Tra pochi anni potremmo avere automobili elettriche in grado di ricaricarsi in pochi secondi e con autonomia di chilometri, abitazioni totalmente indipendenti in grado di generare e conservare tutta l’energia necessaria. Questa rivoluzione, in grado di incidere profondamente sul quotidiano, nasce da una classe di nuovi materiali tra i quali i cristalli bidimensionali come il grafene, un foglio di spessore monoatomico con geometria esagonale composto di carbonio, isolato dalla grafite per la prima volta nel 2004.

In questa rivoluzione l’Italia deve decidere ora se essere spettattrice o protagonista.

Per passare all’azione occorrono un programma e investimenti di medio periodo, non finanziamenti a pioggia per incentivare operazioni speculative e non di sistema.
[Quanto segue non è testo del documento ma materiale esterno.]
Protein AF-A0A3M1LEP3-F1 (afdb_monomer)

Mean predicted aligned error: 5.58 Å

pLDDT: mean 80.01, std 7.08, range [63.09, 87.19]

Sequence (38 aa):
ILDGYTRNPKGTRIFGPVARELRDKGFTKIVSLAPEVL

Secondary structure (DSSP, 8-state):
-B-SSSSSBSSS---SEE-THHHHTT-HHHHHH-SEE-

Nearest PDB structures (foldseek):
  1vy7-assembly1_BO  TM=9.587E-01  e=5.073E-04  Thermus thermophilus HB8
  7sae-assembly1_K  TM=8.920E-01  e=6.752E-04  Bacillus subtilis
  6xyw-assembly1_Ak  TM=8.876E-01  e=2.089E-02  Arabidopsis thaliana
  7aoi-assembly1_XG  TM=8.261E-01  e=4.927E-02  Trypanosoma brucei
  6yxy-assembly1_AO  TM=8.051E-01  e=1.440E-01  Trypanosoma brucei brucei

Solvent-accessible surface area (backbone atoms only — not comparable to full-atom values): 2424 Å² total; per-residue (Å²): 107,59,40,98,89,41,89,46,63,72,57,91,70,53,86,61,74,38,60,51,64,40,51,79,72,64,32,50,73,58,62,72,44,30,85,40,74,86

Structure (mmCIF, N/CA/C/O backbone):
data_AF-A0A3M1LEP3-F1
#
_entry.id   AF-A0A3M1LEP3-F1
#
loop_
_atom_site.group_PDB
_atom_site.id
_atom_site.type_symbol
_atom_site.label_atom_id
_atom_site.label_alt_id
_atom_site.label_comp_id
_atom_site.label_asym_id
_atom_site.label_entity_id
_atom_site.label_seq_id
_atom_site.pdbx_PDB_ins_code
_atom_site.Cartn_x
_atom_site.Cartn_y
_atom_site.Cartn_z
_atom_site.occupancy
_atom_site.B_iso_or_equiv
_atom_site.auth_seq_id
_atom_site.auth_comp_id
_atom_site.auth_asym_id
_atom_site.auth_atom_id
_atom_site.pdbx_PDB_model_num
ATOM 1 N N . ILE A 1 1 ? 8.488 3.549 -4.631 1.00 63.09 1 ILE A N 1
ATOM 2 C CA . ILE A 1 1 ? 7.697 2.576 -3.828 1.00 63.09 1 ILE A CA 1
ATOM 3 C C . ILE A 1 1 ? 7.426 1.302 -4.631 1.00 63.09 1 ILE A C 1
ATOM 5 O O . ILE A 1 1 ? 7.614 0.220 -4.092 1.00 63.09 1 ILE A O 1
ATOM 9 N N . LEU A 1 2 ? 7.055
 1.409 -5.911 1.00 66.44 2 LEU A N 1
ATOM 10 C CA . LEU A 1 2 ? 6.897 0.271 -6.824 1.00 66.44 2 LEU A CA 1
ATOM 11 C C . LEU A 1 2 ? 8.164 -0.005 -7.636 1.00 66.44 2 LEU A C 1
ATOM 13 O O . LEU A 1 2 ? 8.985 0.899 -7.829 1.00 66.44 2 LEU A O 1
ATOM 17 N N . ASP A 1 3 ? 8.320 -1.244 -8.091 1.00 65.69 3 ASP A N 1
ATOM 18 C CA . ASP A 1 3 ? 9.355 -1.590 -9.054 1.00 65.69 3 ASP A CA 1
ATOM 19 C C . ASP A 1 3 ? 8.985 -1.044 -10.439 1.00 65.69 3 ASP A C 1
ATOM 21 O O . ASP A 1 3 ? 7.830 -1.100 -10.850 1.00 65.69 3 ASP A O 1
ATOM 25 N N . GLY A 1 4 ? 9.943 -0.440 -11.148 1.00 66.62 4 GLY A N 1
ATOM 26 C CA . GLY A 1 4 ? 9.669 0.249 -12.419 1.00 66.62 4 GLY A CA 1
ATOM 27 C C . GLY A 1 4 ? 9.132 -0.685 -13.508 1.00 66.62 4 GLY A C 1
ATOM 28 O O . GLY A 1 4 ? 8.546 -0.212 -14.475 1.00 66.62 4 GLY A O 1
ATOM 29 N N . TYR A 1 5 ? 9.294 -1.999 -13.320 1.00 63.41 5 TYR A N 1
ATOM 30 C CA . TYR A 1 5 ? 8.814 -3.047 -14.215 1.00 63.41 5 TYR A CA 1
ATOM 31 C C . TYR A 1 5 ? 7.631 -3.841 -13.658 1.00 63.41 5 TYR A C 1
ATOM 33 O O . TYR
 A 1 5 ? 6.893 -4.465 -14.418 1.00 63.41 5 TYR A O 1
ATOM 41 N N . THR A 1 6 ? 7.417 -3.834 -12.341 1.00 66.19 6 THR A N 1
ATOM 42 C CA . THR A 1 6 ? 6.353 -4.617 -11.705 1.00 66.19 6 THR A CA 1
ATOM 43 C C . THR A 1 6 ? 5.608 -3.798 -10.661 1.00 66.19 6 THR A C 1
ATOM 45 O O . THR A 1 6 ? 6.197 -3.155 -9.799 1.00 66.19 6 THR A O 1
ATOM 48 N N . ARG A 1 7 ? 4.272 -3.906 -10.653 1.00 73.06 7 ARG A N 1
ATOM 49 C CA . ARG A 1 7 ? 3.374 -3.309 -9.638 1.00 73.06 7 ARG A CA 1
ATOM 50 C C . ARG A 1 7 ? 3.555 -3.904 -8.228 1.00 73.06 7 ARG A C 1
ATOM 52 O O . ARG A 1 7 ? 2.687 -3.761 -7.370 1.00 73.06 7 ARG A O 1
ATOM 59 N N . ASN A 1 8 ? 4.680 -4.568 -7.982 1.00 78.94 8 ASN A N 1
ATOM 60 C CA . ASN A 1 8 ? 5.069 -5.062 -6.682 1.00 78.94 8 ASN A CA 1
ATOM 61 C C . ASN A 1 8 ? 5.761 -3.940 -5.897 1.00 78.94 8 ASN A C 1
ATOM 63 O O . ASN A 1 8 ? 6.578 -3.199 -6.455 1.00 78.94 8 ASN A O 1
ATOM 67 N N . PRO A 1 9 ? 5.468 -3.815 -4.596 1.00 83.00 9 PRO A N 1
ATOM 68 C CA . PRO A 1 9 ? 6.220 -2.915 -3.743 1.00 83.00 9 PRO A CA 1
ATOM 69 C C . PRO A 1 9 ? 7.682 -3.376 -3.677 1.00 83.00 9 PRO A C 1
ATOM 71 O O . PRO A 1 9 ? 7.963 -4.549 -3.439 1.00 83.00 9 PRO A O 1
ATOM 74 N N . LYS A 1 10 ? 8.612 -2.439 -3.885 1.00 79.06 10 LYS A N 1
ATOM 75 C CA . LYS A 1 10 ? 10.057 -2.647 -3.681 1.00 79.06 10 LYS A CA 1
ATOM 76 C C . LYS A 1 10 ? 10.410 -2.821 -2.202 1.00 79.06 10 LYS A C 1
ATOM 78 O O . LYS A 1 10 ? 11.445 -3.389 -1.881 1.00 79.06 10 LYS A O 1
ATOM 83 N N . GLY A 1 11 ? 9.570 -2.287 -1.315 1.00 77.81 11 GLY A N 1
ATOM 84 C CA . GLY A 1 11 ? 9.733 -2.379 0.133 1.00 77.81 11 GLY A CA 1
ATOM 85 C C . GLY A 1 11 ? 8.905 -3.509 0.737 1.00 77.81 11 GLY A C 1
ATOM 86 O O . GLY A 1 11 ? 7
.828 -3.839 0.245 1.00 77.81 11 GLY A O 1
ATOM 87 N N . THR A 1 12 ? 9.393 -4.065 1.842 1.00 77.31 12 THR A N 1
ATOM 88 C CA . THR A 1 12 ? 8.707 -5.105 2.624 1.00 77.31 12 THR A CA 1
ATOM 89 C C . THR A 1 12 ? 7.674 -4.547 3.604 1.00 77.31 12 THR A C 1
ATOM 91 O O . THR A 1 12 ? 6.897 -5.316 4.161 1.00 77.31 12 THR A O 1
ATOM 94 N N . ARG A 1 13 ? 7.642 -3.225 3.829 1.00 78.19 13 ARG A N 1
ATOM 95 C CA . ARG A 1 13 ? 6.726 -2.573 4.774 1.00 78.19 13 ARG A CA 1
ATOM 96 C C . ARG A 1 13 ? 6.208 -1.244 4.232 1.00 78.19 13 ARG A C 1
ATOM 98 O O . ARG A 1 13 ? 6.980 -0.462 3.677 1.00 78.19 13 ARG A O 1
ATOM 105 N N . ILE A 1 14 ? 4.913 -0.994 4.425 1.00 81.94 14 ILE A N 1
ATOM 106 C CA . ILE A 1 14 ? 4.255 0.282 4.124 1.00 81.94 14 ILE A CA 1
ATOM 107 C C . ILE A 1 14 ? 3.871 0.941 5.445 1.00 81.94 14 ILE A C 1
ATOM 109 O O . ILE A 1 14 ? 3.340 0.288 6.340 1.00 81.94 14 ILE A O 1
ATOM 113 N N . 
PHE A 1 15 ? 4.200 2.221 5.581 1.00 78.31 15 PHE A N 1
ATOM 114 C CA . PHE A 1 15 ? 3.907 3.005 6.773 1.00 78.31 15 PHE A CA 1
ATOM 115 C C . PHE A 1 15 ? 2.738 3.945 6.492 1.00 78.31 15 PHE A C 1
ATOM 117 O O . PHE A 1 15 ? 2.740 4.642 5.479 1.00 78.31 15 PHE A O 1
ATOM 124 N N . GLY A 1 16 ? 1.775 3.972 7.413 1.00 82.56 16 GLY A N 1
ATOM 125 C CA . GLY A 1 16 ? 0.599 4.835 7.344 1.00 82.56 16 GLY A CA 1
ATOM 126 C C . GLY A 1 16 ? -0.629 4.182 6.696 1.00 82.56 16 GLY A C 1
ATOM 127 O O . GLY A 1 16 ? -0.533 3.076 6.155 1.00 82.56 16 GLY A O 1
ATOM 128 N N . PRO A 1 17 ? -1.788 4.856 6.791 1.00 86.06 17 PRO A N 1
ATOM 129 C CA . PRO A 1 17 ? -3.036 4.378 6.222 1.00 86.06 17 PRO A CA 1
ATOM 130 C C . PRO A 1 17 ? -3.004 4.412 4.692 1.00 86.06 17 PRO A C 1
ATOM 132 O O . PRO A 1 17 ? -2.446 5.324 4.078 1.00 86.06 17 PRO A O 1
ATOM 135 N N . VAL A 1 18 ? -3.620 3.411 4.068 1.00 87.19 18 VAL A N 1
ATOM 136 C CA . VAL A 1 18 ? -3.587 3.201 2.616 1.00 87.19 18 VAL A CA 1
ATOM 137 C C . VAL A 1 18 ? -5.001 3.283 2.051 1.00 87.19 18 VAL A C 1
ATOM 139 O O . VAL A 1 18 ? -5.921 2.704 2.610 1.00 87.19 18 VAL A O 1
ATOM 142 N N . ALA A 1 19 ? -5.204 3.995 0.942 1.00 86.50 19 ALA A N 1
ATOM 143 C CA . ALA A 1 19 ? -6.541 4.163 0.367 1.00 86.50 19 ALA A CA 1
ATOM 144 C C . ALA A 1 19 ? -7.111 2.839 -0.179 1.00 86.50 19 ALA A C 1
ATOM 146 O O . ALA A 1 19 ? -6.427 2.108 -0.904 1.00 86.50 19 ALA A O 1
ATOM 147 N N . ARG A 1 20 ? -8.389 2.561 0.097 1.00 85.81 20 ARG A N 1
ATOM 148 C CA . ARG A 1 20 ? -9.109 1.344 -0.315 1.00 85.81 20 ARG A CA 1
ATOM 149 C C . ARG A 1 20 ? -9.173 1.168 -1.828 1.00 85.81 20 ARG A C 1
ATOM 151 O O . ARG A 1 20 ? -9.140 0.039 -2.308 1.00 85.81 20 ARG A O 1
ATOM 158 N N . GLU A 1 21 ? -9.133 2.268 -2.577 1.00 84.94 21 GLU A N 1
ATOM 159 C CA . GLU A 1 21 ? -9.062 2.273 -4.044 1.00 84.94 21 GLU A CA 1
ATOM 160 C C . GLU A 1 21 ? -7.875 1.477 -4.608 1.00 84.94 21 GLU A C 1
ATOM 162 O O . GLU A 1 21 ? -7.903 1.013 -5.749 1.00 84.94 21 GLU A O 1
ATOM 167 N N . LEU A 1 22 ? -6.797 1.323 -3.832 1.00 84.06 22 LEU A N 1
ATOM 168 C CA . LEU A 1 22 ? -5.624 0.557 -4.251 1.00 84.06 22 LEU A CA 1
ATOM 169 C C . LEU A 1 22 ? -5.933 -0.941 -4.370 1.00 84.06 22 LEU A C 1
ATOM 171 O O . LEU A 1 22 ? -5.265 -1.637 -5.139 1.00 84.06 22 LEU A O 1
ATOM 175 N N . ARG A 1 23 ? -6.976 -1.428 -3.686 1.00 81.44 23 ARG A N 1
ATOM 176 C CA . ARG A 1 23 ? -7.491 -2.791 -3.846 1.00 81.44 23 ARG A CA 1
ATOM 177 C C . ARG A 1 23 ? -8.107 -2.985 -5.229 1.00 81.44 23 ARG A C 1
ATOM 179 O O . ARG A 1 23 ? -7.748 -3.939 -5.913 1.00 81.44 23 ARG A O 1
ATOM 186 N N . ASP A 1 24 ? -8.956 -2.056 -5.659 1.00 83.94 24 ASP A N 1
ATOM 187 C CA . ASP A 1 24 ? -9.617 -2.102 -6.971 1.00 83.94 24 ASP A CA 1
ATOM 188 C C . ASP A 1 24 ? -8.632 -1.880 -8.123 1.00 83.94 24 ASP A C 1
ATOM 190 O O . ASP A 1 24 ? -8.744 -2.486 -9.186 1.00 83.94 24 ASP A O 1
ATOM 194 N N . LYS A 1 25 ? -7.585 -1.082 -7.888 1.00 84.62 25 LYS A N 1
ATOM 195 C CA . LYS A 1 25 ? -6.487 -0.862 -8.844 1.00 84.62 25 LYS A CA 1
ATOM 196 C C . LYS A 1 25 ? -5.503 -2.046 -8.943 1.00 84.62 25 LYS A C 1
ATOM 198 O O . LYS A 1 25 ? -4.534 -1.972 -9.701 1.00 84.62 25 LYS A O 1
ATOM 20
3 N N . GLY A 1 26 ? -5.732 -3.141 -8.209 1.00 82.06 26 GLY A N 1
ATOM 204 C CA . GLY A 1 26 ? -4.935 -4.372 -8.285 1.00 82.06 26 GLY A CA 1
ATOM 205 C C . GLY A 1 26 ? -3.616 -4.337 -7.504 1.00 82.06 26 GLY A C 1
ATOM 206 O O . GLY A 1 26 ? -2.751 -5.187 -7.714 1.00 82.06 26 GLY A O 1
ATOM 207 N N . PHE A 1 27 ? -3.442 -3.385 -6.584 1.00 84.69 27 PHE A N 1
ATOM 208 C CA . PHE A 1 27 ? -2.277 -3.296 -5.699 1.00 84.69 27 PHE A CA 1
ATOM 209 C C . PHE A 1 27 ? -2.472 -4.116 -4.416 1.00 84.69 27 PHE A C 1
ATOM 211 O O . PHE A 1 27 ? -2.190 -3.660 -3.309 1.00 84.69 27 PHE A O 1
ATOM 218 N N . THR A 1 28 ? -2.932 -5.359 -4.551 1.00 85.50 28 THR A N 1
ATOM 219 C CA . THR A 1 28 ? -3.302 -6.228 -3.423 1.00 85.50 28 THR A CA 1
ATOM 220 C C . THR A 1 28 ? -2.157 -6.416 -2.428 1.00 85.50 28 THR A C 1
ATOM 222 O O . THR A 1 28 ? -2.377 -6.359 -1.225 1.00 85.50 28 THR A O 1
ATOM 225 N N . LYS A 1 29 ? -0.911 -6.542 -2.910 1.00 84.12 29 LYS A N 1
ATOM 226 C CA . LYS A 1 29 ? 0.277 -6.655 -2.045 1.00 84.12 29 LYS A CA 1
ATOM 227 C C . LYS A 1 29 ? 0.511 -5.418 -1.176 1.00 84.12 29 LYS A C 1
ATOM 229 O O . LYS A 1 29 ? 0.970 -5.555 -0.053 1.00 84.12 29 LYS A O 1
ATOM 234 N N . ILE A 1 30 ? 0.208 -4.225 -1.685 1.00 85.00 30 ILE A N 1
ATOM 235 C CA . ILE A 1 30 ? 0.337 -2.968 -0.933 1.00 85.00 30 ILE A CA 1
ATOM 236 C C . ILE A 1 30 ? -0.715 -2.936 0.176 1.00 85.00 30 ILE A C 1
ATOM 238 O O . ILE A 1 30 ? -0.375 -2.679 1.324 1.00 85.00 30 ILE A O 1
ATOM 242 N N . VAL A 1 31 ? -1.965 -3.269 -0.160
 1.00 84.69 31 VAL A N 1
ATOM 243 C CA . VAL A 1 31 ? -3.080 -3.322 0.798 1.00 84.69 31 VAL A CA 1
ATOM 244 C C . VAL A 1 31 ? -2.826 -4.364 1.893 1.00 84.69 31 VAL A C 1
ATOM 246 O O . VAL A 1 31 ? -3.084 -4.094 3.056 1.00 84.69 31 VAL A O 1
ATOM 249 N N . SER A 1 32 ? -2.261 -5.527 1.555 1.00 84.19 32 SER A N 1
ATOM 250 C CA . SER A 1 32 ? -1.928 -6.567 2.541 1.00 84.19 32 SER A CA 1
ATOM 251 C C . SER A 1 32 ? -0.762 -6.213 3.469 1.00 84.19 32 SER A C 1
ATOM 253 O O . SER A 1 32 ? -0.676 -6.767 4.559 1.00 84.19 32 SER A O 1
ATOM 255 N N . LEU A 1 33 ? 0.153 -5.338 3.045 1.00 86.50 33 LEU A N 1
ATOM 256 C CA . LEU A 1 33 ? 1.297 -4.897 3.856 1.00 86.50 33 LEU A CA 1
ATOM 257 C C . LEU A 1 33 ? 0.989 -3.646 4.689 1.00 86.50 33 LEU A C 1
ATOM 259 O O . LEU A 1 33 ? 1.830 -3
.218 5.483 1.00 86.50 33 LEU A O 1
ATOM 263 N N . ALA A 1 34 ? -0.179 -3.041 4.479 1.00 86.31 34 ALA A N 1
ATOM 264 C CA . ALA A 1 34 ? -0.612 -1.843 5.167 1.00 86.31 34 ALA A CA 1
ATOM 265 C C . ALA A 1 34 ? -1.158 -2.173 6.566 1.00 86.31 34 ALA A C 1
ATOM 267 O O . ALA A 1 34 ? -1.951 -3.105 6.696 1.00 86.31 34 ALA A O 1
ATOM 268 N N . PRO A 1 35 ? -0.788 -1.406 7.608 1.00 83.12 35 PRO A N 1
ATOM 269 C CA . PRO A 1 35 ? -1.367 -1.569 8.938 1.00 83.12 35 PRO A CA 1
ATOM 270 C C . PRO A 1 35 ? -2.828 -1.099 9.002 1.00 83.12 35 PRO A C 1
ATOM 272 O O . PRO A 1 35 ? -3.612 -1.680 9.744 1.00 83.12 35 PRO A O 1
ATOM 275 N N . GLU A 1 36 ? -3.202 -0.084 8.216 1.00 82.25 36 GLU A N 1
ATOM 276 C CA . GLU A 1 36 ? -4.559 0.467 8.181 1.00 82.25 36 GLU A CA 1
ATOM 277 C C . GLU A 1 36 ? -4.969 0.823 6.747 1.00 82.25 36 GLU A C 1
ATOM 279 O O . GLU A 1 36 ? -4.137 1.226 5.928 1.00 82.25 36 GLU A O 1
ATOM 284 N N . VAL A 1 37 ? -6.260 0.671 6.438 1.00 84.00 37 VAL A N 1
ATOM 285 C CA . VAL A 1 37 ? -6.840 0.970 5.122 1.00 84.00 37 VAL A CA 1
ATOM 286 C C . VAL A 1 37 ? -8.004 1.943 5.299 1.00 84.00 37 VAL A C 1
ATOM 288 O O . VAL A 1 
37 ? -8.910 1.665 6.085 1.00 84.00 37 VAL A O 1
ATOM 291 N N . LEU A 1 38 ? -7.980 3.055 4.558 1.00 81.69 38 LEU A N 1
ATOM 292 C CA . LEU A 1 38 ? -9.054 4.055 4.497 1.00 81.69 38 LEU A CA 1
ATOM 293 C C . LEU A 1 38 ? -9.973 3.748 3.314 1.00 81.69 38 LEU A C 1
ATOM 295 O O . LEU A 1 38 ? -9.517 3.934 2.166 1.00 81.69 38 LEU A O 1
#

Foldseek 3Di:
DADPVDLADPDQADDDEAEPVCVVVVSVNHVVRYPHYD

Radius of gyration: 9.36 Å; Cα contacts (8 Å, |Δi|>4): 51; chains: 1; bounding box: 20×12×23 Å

Bisogna avere coraggio e puntare sulle persone (da attrarre da tutto il mondo, come in USA, UK, Germania e Sud Corea) e su centri con infrastrutture adeguate favorendo la collaborazione con le imprese innovatrici. Una scelta simile l’Italia l’ha già realizzata nella seconda metà ‘800 quando avviò la propria rivoluzione industriale grazie allo sviluppo dell’idroelettrico (il “carbone bianco”), ancora una delle nostre risorse strategiche.
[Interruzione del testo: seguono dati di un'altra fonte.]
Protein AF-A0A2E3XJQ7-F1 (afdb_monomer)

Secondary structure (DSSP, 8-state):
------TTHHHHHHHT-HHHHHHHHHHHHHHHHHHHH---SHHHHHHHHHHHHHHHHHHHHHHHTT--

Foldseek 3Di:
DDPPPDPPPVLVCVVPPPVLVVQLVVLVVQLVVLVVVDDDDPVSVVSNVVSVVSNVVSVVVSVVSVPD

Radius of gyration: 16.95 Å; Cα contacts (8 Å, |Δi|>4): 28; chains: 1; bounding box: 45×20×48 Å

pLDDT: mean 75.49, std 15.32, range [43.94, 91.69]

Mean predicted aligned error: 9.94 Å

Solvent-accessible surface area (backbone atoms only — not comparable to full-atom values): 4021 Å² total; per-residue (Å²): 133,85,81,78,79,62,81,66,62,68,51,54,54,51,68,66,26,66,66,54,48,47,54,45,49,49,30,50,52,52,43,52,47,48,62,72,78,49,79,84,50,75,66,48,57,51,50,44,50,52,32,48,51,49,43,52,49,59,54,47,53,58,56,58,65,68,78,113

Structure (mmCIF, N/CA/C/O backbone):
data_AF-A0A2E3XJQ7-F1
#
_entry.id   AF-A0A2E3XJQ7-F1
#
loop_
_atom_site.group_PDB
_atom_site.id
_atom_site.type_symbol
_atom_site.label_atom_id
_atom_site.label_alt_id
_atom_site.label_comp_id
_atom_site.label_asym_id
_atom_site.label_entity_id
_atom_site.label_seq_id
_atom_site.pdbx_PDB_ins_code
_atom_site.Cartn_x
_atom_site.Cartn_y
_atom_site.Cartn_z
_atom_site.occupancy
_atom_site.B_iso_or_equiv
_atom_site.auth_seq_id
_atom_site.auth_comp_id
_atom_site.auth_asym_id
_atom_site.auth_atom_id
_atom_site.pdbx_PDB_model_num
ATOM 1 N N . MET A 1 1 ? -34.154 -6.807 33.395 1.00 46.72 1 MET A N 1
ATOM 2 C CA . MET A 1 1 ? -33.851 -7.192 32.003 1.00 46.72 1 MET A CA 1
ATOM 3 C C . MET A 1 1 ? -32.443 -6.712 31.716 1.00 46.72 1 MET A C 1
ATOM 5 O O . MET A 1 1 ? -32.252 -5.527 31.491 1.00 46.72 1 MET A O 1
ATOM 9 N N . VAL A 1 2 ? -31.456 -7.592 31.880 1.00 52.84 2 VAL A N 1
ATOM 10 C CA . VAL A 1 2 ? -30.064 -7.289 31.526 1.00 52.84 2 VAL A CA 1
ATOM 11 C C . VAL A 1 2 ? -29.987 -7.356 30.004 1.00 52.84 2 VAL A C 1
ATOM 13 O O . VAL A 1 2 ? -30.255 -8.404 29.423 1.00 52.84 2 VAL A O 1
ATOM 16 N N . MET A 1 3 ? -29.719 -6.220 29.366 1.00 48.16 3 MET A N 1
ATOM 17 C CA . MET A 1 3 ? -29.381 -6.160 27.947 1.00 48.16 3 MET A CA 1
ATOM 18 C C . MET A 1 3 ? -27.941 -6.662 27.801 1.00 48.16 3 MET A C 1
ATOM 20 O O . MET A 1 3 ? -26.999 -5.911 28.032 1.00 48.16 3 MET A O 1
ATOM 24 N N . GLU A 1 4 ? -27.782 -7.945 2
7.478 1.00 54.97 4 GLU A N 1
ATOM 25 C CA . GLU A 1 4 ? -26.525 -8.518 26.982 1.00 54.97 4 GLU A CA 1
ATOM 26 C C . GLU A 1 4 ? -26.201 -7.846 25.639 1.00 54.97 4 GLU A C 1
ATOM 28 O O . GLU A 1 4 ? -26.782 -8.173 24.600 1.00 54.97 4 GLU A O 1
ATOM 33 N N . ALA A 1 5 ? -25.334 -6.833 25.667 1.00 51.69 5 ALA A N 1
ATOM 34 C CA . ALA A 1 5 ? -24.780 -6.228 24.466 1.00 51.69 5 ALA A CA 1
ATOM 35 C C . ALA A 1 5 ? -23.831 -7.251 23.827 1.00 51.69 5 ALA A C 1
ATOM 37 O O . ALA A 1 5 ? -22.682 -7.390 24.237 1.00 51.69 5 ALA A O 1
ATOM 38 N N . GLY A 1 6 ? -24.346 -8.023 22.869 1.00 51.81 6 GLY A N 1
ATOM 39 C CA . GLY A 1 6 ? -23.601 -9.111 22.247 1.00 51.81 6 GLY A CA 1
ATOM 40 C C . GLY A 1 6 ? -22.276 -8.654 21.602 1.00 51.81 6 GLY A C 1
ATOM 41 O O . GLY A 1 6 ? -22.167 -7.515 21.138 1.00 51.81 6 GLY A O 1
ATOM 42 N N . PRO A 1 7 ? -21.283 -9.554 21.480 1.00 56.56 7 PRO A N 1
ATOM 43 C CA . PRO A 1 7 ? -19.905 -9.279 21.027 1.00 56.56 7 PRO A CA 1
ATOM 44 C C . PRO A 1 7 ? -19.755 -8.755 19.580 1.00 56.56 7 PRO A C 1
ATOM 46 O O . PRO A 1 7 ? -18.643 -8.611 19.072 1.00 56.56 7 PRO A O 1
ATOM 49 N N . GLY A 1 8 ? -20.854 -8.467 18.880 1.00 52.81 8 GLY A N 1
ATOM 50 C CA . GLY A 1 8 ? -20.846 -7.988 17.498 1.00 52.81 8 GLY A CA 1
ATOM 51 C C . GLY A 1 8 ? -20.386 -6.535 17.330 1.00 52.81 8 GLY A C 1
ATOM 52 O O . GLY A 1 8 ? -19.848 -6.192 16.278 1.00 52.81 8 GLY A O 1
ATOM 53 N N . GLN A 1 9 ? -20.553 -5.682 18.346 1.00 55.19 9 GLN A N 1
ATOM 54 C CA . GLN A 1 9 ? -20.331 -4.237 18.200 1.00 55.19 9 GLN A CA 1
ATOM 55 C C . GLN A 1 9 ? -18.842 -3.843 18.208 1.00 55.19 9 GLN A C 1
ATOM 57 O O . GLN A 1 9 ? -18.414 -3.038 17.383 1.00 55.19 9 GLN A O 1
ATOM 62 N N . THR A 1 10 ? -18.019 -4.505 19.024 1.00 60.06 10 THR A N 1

Il problema e l’opportunità di energia si traducono in due filoni interconnessi: generazione e stoccaggio.

La generazione si basa oggi principalmente sul fotovoltaico a cristalli di silicio, la nuova generazione potrebbe sfruttare materiali flessibili, sottilissimi e biodegradabili come il grafene o addirittura pigmenti di origine vegetale ottenuti da melanzane e arance. Generazione è anche celle a combustibile che trasformano l’idrogeno in elettricità producendo acqua come scarto, una tecnologia dalle numerose applicazioni anche in ambito mobilità. Infine termoelettrico. Materiali bidimensionali come il tellururo di bismuto in forma di vernice che trasformano una differenza di calore in corrente elettrica.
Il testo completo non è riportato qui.